SUPPLIED MATERIAL section start

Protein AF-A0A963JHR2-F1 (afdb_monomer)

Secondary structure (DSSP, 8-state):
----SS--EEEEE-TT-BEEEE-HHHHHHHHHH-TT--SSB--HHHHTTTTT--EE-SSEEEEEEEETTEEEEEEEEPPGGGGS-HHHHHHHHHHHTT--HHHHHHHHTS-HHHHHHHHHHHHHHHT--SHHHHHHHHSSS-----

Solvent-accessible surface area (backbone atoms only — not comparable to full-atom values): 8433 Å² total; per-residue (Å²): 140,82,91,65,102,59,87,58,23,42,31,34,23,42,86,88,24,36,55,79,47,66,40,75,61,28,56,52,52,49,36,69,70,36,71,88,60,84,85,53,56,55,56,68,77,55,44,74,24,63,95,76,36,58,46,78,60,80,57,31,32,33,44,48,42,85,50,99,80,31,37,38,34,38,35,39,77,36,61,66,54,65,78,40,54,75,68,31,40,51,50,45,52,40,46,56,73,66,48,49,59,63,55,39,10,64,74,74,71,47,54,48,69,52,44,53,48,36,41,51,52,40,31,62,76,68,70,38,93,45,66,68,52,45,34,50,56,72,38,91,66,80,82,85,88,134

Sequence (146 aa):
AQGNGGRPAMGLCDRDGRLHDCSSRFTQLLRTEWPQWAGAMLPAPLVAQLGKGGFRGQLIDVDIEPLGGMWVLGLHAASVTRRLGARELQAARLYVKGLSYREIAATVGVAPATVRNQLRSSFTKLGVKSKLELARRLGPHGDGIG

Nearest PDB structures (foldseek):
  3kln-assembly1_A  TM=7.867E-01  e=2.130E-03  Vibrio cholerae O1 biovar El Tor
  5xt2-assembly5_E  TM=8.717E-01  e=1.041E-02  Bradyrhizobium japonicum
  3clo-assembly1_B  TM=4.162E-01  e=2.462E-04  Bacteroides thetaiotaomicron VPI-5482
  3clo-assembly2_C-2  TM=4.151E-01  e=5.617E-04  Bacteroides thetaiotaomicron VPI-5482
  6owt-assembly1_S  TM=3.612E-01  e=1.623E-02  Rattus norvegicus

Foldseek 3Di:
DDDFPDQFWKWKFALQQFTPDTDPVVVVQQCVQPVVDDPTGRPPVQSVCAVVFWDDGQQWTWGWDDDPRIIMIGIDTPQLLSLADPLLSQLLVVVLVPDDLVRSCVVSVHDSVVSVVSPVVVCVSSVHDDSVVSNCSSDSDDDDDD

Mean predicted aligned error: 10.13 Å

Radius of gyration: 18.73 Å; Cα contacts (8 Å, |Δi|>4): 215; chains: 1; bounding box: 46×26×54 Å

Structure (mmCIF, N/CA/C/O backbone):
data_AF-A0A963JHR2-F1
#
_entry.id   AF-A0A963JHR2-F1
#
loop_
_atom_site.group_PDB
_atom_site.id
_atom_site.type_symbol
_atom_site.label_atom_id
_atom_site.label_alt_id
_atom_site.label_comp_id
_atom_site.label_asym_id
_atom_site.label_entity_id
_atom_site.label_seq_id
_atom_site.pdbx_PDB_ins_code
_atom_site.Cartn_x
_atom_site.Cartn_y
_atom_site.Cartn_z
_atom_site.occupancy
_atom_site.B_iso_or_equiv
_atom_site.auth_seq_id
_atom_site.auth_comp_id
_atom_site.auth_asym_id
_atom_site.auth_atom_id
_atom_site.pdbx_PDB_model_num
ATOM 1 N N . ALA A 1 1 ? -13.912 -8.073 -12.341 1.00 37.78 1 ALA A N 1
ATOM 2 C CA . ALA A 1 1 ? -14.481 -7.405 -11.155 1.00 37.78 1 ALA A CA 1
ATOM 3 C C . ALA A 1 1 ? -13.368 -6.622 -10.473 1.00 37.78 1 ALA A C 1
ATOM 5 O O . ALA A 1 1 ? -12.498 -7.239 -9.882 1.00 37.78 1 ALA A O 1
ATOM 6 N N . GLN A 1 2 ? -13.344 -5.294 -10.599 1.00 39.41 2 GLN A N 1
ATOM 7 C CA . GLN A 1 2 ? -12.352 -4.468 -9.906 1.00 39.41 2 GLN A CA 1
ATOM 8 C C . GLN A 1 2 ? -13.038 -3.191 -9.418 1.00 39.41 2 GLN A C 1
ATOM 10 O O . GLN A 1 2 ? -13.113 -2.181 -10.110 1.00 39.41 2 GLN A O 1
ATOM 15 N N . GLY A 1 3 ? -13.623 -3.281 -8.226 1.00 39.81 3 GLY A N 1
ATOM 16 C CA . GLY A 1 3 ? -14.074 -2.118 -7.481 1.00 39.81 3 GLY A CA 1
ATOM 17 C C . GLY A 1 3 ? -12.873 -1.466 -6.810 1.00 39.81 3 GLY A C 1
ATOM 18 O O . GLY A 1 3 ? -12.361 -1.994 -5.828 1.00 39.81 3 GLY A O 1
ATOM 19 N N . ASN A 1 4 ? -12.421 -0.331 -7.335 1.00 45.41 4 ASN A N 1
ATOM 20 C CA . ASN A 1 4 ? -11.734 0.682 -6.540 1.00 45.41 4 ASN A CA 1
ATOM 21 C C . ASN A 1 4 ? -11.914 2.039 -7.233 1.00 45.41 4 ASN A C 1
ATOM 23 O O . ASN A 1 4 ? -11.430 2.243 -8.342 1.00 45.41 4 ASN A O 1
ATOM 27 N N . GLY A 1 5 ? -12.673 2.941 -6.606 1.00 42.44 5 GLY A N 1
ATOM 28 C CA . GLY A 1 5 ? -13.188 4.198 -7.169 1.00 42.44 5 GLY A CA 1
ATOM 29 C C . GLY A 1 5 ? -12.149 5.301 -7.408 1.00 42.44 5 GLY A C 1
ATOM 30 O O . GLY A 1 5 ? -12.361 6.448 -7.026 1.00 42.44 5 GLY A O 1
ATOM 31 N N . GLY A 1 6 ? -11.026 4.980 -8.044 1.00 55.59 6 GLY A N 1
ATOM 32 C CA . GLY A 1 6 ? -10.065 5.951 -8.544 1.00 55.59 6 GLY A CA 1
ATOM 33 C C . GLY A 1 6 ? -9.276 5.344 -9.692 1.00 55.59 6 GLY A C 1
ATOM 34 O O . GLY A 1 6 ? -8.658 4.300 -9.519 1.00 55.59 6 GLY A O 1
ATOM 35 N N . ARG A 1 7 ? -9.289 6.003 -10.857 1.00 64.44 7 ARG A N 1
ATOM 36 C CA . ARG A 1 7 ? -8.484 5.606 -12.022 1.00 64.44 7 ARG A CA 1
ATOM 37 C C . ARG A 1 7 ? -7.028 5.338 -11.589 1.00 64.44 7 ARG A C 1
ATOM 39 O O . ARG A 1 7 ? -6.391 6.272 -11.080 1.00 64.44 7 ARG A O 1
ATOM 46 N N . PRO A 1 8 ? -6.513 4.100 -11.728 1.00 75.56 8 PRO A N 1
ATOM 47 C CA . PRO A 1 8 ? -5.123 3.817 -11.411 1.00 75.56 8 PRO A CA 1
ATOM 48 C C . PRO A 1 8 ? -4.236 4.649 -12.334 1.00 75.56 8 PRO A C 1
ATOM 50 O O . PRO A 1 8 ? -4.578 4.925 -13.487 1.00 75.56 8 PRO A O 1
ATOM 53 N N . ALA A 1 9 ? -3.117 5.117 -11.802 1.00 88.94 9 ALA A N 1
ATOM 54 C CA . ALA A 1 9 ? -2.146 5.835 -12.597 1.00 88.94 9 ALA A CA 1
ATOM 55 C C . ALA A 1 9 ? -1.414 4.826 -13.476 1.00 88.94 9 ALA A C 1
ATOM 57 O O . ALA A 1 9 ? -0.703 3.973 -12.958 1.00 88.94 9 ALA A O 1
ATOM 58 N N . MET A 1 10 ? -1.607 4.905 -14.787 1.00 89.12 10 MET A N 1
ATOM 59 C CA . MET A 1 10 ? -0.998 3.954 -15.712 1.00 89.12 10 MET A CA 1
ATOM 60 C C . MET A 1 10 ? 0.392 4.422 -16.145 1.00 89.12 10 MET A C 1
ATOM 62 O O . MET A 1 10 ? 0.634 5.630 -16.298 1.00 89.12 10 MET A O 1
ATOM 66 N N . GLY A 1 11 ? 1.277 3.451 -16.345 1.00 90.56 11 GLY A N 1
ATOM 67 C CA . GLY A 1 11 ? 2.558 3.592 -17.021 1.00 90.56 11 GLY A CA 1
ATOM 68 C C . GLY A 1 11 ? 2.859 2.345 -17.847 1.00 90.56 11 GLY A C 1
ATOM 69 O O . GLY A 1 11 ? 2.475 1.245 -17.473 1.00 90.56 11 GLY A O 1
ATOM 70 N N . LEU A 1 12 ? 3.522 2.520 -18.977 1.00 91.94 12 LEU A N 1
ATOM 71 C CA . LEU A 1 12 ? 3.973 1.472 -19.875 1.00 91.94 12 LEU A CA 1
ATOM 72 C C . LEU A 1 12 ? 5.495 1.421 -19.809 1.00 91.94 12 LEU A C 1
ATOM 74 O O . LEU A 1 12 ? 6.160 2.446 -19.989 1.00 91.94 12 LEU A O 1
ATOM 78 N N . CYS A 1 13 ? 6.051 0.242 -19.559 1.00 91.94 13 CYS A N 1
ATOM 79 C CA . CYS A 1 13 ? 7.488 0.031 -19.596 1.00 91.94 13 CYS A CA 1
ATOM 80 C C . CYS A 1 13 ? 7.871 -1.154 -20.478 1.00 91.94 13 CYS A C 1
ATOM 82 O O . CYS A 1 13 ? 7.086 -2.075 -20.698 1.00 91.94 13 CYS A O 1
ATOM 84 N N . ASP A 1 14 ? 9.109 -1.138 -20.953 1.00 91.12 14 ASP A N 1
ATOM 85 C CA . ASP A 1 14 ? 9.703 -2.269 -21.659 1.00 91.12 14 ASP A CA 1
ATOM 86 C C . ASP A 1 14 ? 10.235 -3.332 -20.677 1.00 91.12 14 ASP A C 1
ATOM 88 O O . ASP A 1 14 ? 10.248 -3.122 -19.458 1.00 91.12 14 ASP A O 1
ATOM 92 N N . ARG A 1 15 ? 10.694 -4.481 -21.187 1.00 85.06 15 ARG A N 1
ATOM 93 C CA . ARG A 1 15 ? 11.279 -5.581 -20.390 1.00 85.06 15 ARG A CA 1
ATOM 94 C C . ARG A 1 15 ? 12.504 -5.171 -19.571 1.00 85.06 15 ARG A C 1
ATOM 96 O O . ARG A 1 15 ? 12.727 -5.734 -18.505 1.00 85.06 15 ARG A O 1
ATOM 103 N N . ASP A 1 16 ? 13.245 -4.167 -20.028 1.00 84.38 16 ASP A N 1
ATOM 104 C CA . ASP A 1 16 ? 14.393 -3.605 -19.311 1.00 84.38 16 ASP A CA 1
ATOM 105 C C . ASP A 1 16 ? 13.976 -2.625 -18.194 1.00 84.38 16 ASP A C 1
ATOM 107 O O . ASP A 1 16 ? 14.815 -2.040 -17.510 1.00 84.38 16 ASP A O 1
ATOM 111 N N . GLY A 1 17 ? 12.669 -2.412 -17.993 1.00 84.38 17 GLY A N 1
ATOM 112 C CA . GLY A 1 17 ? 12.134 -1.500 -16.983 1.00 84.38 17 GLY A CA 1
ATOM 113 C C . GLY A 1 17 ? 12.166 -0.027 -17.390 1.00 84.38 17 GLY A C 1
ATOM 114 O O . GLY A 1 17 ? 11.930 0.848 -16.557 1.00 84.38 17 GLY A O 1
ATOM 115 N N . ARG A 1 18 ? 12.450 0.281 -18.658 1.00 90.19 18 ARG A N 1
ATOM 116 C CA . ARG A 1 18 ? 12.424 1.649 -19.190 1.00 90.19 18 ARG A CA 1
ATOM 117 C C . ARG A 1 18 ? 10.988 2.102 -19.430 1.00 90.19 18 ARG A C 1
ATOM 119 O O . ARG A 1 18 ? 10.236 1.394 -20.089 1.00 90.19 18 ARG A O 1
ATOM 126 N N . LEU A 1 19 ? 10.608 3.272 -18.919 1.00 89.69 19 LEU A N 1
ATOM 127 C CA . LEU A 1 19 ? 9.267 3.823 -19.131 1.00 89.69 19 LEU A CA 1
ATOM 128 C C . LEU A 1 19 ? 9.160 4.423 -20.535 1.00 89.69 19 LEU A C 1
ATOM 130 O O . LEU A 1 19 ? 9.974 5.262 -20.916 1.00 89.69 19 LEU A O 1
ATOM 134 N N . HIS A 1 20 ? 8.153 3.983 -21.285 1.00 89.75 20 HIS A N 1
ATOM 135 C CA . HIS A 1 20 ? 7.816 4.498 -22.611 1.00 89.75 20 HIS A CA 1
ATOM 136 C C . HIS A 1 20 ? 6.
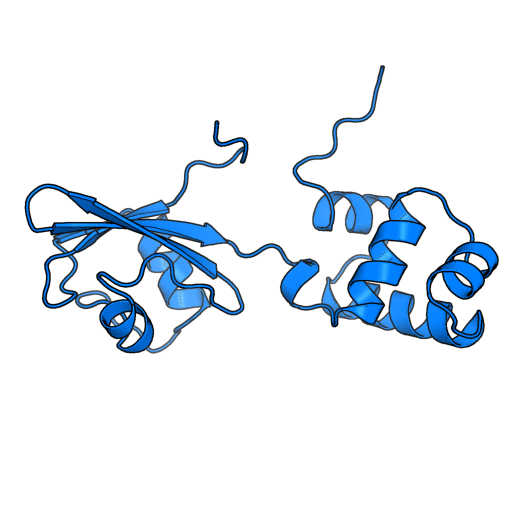745 5.579 -22.527 1.00 89.75 20 HIS A C 1
ATOM 138 O O . HIS A 1 20 ? 6.897 6.645 -23.114 1.00 89.75 20 HIS A O 1
ATOM 144 N N . ASP A 1 21 ? 5.690 5.308 -21.762 1.00 86.75 21 ASP A N 1
ATOM 145 C CA . ASP A 1 21 ? 4.584 6.234 -21.553 1.00 86.75 21 ASP A CA 1
ATOM 146 C C . ASP A 1 21 ? 4.159 6.181 -20.087 1.00 86.75 21 ASP A C 1
ATOM 148 O O . ASP A 1 21 ? 4.174 5.117 -19.471 1.00 86.75 21 ASP A O 1
ATOM 152 N N . CYS A 1 22 ? 3.827 7.314 -19.477 1.00 89.12 22 CYS A N 1
ATOM 153 C CA . CYS A 1 22 ? 3.266 7.315 -18.134 1.00 89.12 22 CYS A CA 1
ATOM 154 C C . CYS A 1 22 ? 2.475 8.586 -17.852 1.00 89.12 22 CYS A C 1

SUPPLIED MATERIAL section end

(WHAT IS NEEDED): Only one stretch of the data above is needed. Restate it word for word, from the line containing "Solvent-accessible surface area" through the line containing "Nearest PDB structures", both ends included.

(EXERCISE RESULT):
Solvent-accessible surface area (backbone atoms only — not comparable to full-atom values): 8433 Å² total; per-residue (Å²): 140,82,91,65,102,59,87,58,23,42,31,34,23,42,86,88,24,36,55,79,47,66,40,75,61,28,56,52,52,49,36,69,70,36,71,88,60,84,85,53,56,55,56,68,77,55,44,74,24,63,95,76,36,58,46,78,60,80,57,31,32,33,44,48,42,85,50,99,80,31,37,38,34,38,35,39,77,36,61,66,54,65,78,40,54,75,68,31,40,51,50,45,52,40,46,56,73,66,48,49,59,63,55,39,10,64,74,74,71,47,54,48,69,52,44,53,48,36,41,51,52,40,31,62,76,68,70,38,93,45,66,68,52,45,34,50,56,72,38,91,66,80,82,85,88,134

Sequence (146 aa):
AQGNGGRPAMGLCDRDGRLHDCSSRFTQLLRTEWPQWAGAMLPAPLVAQLGKGGFRGQLIDVDIEPLGGMWVLGLHAASVTRRLGARELQAARLYVKGLSYREIAATVGVAPATVRNQLRSSFTKLGVKSKLELARRLGPHGDGIG

Nearest PDB structures (foldseek):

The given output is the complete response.